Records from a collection
= Beginning of Section =

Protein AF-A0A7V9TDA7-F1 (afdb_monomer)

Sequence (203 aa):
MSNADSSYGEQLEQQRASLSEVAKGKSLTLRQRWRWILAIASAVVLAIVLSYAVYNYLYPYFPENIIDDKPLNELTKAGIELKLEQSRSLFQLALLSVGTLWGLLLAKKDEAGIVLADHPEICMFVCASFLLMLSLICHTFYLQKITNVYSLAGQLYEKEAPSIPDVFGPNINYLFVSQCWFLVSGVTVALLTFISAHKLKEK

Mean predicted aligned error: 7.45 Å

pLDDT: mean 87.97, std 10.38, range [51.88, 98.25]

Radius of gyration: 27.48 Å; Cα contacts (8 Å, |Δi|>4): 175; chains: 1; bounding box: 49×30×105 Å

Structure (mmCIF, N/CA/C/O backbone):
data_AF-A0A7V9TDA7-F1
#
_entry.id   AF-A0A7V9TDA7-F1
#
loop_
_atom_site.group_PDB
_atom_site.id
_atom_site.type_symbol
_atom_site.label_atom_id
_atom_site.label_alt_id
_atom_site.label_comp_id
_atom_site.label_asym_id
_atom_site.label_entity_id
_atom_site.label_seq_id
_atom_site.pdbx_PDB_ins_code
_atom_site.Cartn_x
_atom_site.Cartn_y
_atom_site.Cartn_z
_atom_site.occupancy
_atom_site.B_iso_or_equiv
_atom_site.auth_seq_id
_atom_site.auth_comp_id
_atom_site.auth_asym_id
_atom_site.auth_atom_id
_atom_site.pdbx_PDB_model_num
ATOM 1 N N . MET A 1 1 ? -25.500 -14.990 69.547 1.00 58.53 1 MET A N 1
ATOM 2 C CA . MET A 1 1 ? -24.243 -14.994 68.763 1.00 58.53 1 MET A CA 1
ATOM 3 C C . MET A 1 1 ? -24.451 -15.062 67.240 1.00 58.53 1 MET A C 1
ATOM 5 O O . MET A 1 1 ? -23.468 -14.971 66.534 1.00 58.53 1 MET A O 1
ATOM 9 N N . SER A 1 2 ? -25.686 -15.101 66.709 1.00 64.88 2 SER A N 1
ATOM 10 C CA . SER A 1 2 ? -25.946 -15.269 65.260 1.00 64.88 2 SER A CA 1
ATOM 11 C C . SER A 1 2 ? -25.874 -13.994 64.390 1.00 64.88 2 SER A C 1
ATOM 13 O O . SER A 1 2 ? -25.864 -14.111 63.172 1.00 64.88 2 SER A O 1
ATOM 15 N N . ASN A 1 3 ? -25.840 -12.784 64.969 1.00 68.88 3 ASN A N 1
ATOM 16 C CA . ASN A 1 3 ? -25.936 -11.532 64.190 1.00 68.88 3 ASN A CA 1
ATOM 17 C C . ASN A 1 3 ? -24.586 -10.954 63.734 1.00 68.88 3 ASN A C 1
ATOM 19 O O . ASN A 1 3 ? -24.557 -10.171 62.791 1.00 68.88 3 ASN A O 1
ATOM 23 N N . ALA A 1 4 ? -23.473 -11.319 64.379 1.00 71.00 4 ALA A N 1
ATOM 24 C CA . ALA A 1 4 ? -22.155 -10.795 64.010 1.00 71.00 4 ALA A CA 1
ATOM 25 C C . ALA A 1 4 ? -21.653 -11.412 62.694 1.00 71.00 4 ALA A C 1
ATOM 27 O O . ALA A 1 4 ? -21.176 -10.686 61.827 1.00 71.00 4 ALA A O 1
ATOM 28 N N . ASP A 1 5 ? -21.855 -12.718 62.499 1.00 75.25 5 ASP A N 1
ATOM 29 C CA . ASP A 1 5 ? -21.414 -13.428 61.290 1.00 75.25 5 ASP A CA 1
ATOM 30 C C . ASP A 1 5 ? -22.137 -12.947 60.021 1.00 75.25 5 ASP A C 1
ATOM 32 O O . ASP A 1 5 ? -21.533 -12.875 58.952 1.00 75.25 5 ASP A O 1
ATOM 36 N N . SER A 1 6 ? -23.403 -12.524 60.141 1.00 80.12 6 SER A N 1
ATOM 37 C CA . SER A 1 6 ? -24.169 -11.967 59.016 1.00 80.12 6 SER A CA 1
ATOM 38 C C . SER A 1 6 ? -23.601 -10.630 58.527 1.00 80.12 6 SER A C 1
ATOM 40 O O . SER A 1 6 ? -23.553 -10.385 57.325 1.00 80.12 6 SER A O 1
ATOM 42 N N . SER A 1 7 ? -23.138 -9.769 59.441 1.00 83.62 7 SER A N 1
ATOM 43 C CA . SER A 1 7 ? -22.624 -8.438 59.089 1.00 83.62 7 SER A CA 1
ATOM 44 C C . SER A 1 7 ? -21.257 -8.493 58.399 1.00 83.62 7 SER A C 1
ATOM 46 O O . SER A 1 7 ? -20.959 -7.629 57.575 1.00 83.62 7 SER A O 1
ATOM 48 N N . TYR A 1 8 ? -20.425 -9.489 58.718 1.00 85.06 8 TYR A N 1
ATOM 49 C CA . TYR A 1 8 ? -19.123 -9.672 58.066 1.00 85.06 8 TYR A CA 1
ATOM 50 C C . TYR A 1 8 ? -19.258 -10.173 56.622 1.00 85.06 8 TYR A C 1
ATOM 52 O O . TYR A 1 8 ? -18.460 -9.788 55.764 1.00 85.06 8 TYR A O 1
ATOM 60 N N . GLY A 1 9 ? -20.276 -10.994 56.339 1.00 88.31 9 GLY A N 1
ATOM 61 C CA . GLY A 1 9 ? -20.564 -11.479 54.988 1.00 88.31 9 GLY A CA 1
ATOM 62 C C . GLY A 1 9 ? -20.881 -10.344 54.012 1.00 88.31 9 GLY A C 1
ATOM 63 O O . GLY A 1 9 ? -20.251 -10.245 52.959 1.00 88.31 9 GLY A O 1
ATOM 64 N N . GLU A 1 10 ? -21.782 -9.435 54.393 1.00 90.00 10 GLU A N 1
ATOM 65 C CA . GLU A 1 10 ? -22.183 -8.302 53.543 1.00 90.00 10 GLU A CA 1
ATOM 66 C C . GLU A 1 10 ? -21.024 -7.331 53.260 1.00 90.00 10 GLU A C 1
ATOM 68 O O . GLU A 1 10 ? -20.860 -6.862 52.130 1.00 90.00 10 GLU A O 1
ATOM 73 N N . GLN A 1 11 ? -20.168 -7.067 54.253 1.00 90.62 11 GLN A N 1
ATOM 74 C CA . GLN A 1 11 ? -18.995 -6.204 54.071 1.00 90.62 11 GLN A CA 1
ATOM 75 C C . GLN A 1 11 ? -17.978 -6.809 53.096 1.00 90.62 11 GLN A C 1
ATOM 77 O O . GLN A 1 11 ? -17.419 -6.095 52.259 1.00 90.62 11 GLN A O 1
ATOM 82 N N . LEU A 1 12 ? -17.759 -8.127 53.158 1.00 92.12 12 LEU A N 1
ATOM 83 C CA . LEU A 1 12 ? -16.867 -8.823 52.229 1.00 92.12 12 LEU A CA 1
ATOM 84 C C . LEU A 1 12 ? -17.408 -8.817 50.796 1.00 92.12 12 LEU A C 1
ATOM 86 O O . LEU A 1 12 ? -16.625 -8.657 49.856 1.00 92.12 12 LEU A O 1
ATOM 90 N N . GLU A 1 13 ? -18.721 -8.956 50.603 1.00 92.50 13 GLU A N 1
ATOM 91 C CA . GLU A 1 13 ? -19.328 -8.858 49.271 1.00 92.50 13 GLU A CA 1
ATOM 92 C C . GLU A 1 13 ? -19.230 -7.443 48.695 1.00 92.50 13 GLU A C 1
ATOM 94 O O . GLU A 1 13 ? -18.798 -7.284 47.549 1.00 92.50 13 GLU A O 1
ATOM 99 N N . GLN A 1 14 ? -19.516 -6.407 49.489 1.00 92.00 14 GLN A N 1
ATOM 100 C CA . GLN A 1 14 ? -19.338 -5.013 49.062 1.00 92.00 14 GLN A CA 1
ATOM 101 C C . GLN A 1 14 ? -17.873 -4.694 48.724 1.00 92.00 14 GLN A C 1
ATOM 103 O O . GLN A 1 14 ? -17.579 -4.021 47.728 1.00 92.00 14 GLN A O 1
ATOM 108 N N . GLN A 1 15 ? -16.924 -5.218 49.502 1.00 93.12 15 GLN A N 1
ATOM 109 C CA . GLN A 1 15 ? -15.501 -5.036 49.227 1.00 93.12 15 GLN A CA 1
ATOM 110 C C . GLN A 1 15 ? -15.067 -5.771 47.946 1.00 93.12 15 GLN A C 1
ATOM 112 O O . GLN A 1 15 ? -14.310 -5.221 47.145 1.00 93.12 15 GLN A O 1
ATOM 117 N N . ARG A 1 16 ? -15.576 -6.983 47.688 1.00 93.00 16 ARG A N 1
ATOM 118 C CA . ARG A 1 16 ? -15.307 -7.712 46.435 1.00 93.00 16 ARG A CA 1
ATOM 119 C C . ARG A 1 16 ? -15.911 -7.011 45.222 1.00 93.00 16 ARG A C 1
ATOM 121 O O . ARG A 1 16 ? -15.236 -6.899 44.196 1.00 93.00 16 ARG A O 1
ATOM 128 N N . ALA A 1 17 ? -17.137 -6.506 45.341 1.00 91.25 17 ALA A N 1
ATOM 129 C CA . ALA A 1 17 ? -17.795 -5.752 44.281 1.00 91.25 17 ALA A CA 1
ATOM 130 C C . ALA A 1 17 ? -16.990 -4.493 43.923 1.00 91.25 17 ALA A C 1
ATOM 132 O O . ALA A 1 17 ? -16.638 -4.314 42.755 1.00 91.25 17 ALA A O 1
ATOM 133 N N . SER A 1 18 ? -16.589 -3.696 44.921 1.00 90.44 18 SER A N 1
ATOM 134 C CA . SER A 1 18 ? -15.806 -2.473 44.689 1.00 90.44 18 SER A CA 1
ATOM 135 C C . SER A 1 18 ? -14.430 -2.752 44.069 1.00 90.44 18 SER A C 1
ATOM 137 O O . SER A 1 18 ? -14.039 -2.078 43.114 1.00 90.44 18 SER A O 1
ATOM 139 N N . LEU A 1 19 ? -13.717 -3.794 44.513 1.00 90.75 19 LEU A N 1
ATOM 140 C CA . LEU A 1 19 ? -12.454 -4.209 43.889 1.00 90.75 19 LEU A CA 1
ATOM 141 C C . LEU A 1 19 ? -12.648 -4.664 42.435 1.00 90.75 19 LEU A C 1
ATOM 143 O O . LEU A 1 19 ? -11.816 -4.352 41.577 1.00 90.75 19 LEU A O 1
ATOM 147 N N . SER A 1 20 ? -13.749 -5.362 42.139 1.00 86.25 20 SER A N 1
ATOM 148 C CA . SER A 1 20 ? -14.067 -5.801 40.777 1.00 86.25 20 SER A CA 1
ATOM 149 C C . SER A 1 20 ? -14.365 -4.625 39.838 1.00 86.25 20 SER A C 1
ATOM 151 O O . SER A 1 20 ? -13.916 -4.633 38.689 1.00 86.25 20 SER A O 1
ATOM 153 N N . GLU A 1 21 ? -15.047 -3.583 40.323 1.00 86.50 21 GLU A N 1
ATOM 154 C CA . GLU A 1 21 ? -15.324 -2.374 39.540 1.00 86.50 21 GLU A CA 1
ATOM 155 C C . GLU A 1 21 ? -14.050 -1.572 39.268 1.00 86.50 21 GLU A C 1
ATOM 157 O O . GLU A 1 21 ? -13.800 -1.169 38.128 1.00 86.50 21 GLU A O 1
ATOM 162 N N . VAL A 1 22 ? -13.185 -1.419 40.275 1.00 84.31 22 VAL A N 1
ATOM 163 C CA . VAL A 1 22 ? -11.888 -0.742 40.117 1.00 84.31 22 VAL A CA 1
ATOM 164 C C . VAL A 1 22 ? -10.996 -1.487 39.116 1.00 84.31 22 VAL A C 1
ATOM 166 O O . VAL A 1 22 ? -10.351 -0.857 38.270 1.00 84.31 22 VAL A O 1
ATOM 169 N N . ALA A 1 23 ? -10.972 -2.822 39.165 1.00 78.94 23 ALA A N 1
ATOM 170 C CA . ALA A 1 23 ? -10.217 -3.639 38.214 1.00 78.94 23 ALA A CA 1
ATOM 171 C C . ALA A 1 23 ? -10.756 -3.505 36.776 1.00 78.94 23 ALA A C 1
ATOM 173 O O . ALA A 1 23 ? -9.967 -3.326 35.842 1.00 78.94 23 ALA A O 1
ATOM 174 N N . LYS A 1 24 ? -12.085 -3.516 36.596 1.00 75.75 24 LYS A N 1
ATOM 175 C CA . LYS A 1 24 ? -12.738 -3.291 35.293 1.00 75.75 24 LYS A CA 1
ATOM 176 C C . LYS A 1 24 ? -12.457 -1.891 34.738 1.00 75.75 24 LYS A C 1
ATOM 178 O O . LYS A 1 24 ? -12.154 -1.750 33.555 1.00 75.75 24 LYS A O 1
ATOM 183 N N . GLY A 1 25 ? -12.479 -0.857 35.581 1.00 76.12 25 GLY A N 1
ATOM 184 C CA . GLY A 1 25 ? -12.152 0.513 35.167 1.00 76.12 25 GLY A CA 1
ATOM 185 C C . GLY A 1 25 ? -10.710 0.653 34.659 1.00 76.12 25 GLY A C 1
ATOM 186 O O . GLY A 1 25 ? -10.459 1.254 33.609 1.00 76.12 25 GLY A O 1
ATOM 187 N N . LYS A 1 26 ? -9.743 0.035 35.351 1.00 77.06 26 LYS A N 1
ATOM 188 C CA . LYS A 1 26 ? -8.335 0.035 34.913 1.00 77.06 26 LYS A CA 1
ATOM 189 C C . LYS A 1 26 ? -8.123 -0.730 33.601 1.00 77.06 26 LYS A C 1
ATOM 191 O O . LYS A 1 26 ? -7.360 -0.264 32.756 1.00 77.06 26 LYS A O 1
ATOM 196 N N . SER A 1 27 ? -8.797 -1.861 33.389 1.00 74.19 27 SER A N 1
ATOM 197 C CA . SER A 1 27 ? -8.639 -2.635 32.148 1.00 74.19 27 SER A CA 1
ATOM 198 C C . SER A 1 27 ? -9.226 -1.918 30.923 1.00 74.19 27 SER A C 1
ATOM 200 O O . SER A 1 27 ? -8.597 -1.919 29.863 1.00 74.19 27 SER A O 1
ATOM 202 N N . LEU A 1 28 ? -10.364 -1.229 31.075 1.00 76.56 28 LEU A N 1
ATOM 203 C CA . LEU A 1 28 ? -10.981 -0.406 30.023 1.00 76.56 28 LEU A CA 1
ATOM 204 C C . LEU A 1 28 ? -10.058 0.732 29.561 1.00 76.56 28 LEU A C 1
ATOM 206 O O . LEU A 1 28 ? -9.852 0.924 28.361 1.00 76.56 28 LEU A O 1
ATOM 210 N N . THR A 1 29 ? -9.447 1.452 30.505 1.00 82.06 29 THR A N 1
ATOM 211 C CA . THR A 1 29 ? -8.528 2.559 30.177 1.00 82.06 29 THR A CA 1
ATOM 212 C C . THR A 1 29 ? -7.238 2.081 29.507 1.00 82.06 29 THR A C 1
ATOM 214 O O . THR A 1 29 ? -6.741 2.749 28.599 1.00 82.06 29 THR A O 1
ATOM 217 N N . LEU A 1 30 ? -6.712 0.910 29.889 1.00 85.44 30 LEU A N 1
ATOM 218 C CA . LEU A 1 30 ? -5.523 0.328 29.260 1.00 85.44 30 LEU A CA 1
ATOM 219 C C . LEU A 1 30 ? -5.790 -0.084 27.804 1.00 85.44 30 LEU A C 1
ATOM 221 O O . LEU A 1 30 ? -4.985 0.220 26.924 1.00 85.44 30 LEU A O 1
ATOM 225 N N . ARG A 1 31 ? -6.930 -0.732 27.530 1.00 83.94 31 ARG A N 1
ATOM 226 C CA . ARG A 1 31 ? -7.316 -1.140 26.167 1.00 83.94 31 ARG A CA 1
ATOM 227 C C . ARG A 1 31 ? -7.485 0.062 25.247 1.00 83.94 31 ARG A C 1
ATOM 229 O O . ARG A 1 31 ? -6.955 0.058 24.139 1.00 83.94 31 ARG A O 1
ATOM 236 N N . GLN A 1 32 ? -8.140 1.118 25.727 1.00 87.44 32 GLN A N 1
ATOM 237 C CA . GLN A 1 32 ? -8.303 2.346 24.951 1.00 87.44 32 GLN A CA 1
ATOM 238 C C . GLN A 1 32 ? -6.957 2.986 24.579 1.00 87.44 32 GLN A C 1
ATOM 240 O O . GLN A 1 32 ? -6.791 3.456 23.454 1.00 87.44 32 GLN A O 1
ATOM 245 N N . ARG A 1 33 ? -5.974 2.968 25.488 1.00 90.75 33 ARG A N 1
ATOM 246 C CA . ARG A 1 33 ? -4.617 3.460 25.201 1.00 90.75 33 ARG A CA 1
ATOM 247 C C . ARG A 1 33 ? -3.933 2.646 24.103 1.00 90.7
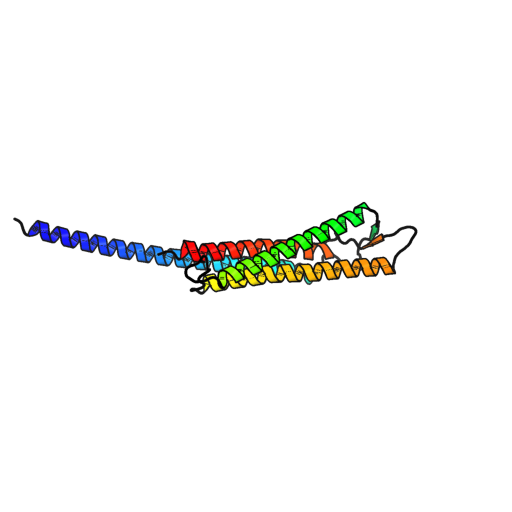5 33 ARG A C 1
ATOM 249 O O . ARG A 1 33 ? -3.374 3.238 23.188 1.00 90.75 33 ARG A O 1
ATOM 256 N N . TRP A 1 34 ? -4.020 1.315 24.152 1.00 91.44 34 TRP A N 1
ATOM 257 C CA . TRP A 1 34 ? -3.442 0.447 23.118 1.00 91.44 34 TRP A CA 1
ATOM 258 C C . TRP A 1 34 ? -4.023 0.708 21.727 1.00 91.44 34 TRP A C 1
ATOM 260 O O . TRP A 1 34 ? -3.268 0.781 20.761 1.00 91.44 34 TRP A O 1
ATOM 270 N N . ARG A 1 35 ? -5.337 0.930 21.624 1.00 90.94 35 ARG A N 1
ATOM 271 C CA . ARG A 1 35 ? -6.001 1.256 20.349 1.00 90.94 35 ARG A CA 1
ATOM 272 C C . ARG A 1 35 ? -5.462 2.550 19.736 1.00 90.94 35 ARG A C 1
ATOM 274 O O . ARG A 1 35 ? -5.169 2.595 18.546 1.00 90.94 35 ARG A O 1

= End of Section =

### Problem to work on
Give back exactly the lines above starting at the line where "ATOM 148 C CA" appears and ending at the line where "ATOM 196 N N" appears, both included, with no other lines.

### Answer to the problem
ATOM 148 C CA . SER A 1 20 ? -14.067 -5.801 40.777 1.00 86.25 20 SER A CA 1
ATOM 149 C C . SER A 1 20 ? -14.365 -4.625 39.838 1.00 86.25 20 SER A C 1
ATOM 151 O O . SER A 1 20 ? -13.916 -4.633 38.689 1.00 86.25 20 SER A O 1
ATOM 153 N N . GLU A 1 21 ? -15.047 -3.583 40.323 1.00 86.50 21 GLU A N 1
ATOM 154 C CA . GLU A 1 21 ? -15.324 -2.374 39.540 1.00 86.50 21 GLU A CA 1
ATOM 155 C C . GLU A 1 21 ? -14.050 -1.572 39.268 1.00 86.50 21 GLU A C 1
ATOM 157 O O . GLU A 1 21 ? -13.800 -1.169 38.128 1.00 86.50 21 GLU A O 1
ATOM 162 N N . VAL A 1 22 ? -13.185 -1.419 40.275 1.00 84.31 22 VAL A N 1
ATOM 163 C CA . VAL A 1 22 ? -11.888 -0.742 40.117 1.00 84.31 22 VAL A CA 1
ATOM 164 C C . VAL A 1 22 ? -10.996 -1.487 39.116 1.00 84.31 22 VAL A C 1
ATOM 166 O O . VAL A 1 22 ? -10.351 -0.857 38.270 1.00 84.31 22 VAL A O 1
ATOM 169 N N . ALA A 1 23 ? -10.972 -2.822 39.165 1.00 78.94 23 ALA A N 1
ATOM 170 C CA . ALA A 1 23 ? -10.217 -3.639 38.214 1.00 78.94 23 ALA A CA 1
ATOM 171 C C . ALA A 1 23 ? -10.756 -3.505 36.776 1.00 78.94 23 ALA A C 1
ATOM 173 O O . ALA A 1 23 ? -9.967 -3.326 35.842 1.00 78.94 23 ALA A O 1
ATOM 174 N N . LYS A 1 24 ? -12.085 -3.516 36.596 1.00 75.75 24 LYS A N 1
ATOM 175 C CA . LYS A 1 24 ? -12.738 -3.291 35.293 1.00 75.75 24 LYS A CA 1
ATOM 176 C C . LYS A 1 24 ? -12.457 -1.891 34.738 1.00 75.75 24 LYS A C 1
ATOM 178 O O . LYS A 1 24 ? -12.154 -1.750 33.555 1.00 75.75 24 LYS A O 1
ATOM 183 N N . GLY A 1 25 ? -12.479 -0.857 35.581 1.00 76.12 25 GLY A N 1
ATOM 184 C CA . GLY A 1 25 ? -12.152 0.513 35.167 1.00 76.12 25 GLY A CA 1
ATOM 185 C C . GLY A 1 25 ? -10.710 0.653 34.659 1.00 76.12 25 GLY A C 1
ATOM 186 O O . GLY A 1 25 ? -10.459 1.254 33.609 1.00 76.12 25 GLY A O 1
ATOM 187 N N . LYS A 1 26 ? -9.743 0.035 35.351 1.00 77.06 26 LYS A N 1
ATOM 188 C CA . LYS A 1 26 ? -8.335 0.035 34.913 1.00 77.06 26 LYS A CA 1
ATOM 189 C C . LYS A 1 26 ? -8.123 -0.730 33.601 1.00 77.06 26 LYS A C 1
ATOM 191 O O . LYS A 1 26 ? -7.360 -0.264 32.756 1.00 77.06 26 LYS A O 1
ATOM 196 N N . SER A 1 27 ? -8.797 -1.861 33.389 1.00 74.19 27 SER A N 1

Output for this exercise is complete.